Q: In making changes, how might they circumvent some of the obstacles that may appear with such as sizeable project (e.g., fight over discretionary budgets, getting senior management buy-in etc.)
A: There are also strong indications that the increased compliance requirements, which have so dominated budgets for the past decade, may no longer be the biggest absorber of discretionary spend. Naturally, it remains an important area, but less than one per cent of surveyed organisations said that ongoing regulatory projects would prevent further investment in trade expense management.
What has driven this shifting attitude? The increasing weight of costs, operational inefficiencies, compliance challenges, and sub-optimal customer relationships have been building momentum within the community for some time. When it comes to ensuring greater buy-in from senior decision makers, focusing on one area at a time makes it easier to take ownership of individual elements within the overall project, and ensure that the firm’s strategic goals are being met by prioritising certain desks or asset classes, depending on the priorities of the institution in question.

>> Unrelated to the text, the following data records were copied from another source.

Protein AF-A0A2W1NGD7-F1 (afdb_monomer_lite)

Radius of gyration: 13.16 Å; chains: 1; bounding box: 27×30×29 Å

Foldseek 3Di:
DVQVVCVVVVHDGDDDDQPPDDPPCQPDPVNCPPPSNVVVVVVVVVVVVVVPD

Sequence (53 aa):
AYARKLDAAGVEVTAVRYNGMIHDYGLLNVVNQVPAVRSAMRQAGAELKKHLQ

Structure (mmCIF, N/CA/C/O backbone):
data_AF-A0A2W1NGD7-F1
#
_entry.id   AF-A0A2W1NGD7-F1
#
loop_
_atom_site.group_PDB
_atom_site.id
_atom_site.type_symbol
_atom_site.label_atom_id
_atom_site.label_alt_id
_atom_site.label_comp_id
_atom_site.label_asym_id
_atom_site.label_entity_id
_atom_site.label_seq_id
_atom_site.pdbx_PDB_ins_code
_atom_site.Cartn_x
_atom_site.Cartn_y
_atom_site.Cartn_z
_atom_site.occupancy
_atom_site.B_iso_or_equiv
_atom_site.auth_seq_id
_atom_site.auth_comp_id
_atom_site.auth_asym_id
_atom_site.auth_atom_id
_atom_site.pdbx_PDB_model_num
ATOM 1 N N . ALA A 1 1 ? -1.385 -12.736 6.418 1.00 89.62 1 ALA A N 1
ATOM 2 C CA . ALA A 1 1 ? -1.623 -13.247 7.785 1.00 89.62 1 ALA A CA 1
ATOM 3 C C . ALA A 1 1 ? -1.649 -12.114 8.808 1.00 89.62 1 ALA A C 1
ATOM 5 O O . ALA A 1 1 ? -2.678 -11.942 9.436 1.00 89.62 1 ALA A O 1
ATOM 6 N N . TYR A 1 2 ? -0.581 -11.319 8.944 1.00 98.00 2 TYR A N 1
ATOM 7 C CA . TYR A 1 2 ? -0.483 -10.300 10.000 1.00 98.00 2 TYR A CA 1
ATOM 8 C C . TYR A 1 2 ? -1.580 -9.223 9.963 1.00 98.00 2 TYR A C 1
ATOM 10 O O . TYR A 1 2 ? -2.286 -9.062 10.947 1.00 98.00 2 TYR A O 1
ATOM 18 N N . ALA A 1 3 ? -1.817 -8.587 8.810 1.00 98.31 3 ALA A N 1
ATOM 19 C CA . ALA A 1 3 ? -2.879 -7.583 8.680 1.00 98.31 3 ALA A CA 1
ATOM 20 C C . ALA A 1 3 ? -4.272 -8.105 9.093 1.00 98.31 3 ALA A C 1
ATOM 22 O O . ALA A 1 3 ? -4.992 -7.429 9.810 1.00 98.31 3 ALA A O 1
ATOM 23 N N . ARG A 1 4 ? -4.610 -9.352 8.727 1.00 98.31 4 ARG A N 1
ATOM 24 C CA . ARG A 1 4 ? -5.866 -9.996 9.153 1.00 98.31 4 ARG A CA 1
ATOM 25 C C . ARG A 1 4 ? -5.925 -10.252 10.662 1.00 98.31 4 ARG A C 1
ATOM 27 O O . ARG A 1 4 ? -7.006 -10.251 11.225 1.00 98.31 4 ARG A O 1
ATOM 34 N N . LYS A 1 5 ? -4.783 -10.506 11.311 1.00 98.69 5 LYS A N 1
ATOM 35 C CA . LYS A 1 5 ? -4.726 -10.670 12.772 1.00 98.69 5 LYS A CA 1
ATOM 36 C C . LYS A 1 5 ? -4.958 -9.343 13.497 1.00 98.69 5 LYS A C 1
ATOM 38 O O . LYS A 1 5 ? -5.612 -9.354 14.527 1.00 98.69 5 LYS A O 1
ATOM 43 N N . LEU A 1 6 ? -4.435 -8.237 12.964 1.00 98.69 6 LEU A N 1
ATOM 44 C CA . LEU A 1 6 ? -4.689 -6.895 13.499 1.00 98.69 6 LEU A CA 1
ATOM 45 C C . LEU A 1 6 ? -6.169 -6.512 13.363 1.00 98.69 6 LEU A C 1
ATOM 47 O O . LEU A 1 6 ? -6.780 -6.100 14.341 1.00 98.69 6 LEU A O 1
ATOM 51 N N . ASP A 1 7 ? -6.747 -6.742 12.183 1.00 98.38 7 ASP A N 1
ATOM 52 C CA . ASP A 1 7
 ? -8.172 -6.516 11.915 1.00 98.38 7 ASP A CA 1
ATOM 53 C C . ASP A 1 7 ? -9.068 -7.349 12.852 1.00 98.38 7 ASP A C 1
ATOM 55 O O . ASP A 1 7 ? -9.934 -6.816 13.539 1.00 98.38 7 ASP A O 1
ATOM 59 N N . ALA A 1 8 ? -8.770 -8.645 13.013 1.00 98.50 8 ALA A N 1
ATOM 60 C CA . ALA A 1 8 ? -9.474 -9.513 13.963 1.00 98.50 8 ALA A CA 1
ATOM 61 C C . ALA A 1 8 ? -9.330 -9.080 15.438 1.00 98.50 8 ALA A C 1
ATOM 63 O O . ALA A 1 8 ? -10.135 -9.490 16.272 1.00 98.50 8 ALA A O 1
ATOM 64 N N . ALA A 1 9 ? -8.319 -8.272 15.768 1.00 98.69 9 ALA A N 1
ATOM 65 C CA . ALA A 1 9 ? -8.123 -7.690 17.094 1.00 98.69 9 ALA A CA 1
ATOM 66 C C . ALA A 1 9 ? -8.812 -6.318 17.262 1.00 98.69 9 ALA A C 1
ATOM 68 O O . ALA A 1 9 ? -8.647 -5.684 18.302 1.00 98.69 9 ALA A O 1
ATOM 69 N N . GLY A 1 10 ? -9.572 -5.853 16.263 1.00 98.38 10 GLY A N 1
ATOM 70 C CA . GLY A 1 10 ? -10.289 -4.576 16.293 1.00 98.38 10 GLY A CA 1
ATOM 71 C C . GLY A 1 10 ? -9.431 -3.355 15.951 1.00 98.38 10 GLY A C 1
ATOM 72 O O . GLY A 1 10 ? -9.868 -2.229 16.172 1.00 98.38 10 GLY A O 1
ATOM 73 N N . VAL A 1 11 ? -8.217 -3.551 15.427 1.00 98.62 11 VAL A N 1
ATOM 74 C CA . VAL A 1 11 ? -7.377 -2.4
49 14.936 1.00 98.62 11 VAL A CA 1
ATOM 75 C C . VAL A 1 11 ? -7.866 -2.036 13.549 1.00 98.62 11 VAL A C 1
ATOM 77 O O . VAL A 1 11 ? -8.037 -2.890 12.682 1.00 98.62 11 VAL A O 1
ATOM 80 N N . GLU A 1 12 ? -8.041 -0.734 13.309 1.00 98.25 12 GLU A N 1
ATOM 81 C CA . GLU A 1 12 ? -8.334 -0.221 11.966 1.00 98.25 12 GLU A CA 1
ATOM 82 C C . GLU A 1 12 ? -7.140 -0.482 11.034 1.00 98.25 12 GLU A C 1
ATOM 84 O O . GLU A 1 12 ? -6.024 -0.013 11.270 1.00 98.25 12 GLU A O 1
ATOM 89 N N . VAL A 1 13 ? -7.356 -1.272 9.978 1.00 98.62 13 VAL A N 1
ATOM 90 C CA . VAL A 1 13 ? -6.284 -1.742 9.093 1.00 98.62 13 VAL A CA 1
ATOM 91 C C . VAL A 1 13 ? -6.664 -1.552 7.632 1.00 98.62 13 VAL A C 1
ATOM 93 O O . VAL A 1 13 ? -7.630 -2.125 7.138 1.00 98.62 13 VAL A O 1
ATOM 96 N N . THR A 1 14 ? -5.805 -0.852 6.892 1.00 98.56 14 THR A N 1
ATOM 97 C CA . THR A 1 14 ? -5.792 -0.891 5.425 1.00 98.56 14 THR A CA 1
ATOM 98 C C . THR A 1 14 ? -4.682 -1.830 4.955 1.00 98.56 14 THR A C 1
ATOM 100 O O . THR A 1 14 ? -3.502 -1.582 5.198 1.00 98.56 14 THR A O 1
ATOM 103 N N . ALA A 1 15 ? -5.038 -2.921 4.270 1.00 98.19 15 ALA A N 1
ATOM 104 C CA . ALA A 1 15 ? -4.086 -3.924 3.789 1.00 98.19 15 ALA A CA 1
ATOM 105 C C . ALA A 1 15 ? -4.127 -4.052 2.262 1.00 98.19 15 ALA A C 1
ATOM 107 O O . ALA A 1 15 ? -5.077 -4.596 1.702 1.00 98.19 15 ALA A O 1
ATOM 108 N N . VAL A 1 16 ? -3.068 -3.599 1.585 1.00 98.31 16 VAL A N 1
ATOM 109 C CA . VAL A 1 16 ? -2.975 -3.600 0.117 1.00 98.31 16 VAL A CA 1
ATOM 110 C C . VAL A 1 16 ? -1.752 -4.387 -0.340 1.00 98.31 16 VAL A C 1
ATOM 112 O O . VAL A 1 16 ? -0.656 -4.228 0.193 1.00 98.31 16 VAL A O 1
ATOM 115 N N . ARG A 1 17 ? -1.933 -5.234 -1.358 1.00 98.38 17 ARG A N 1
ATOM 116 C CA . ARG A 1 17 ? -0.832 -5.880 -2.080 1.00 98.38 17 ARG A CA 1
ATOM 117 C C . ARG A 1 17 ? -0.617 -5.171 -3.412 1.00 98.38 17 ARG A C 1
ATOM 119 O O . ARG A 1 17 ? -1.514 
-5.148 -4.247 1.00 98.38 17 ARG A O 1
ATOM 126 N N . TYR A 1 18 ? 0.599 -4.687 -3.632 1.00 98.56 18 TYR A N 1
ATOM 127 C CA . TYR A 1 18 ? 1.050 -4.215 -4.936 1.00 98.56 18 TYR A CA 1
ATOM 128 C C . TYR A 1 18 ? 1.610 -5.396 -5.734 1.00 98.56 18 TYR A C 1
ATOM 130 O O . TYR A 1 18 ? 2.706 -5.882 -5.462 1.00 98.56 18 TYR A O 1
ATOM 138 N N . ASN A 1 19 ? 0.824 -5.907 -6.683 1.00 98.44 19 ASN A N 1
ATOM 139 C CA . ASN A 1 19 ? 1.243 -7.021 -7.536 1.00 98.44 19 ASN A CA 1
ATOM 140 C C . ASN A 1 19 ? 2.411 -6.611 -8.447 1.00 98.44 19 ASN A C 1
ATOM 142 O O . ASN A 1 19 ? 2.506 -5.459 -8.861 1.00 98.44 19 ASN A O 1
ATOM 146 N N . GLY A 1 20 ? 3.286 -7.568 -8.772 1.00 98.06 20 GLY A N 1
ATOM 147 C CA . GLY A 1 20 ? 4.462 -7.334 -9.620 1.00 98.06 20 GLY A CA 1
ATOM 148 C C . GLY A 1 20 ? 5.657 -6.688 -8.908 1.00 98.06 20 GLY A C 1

Q: Looking ahead, how would you like to see this space evolve in the near year?
A: Banks and brokers know that it is a major undertaking but have avoided it because other priorities have been equally pressing. The industry is now in the situation where customer service is affected, compliance can be compromised, and profits eroded. All of which threatens the performance of the business. However, if an alternative partnership-based model is adopted over the next year, firms will be able to reduce overall operating costs by streamlining licencing agreements, infrastructure and hardware, as well as creating standardised workflows across different counterparties, customers, partners, and desks. This builds a data-driven evidence base from which to negotiate better rates – with brokers and with technology suppliers – and further strengthens the business case.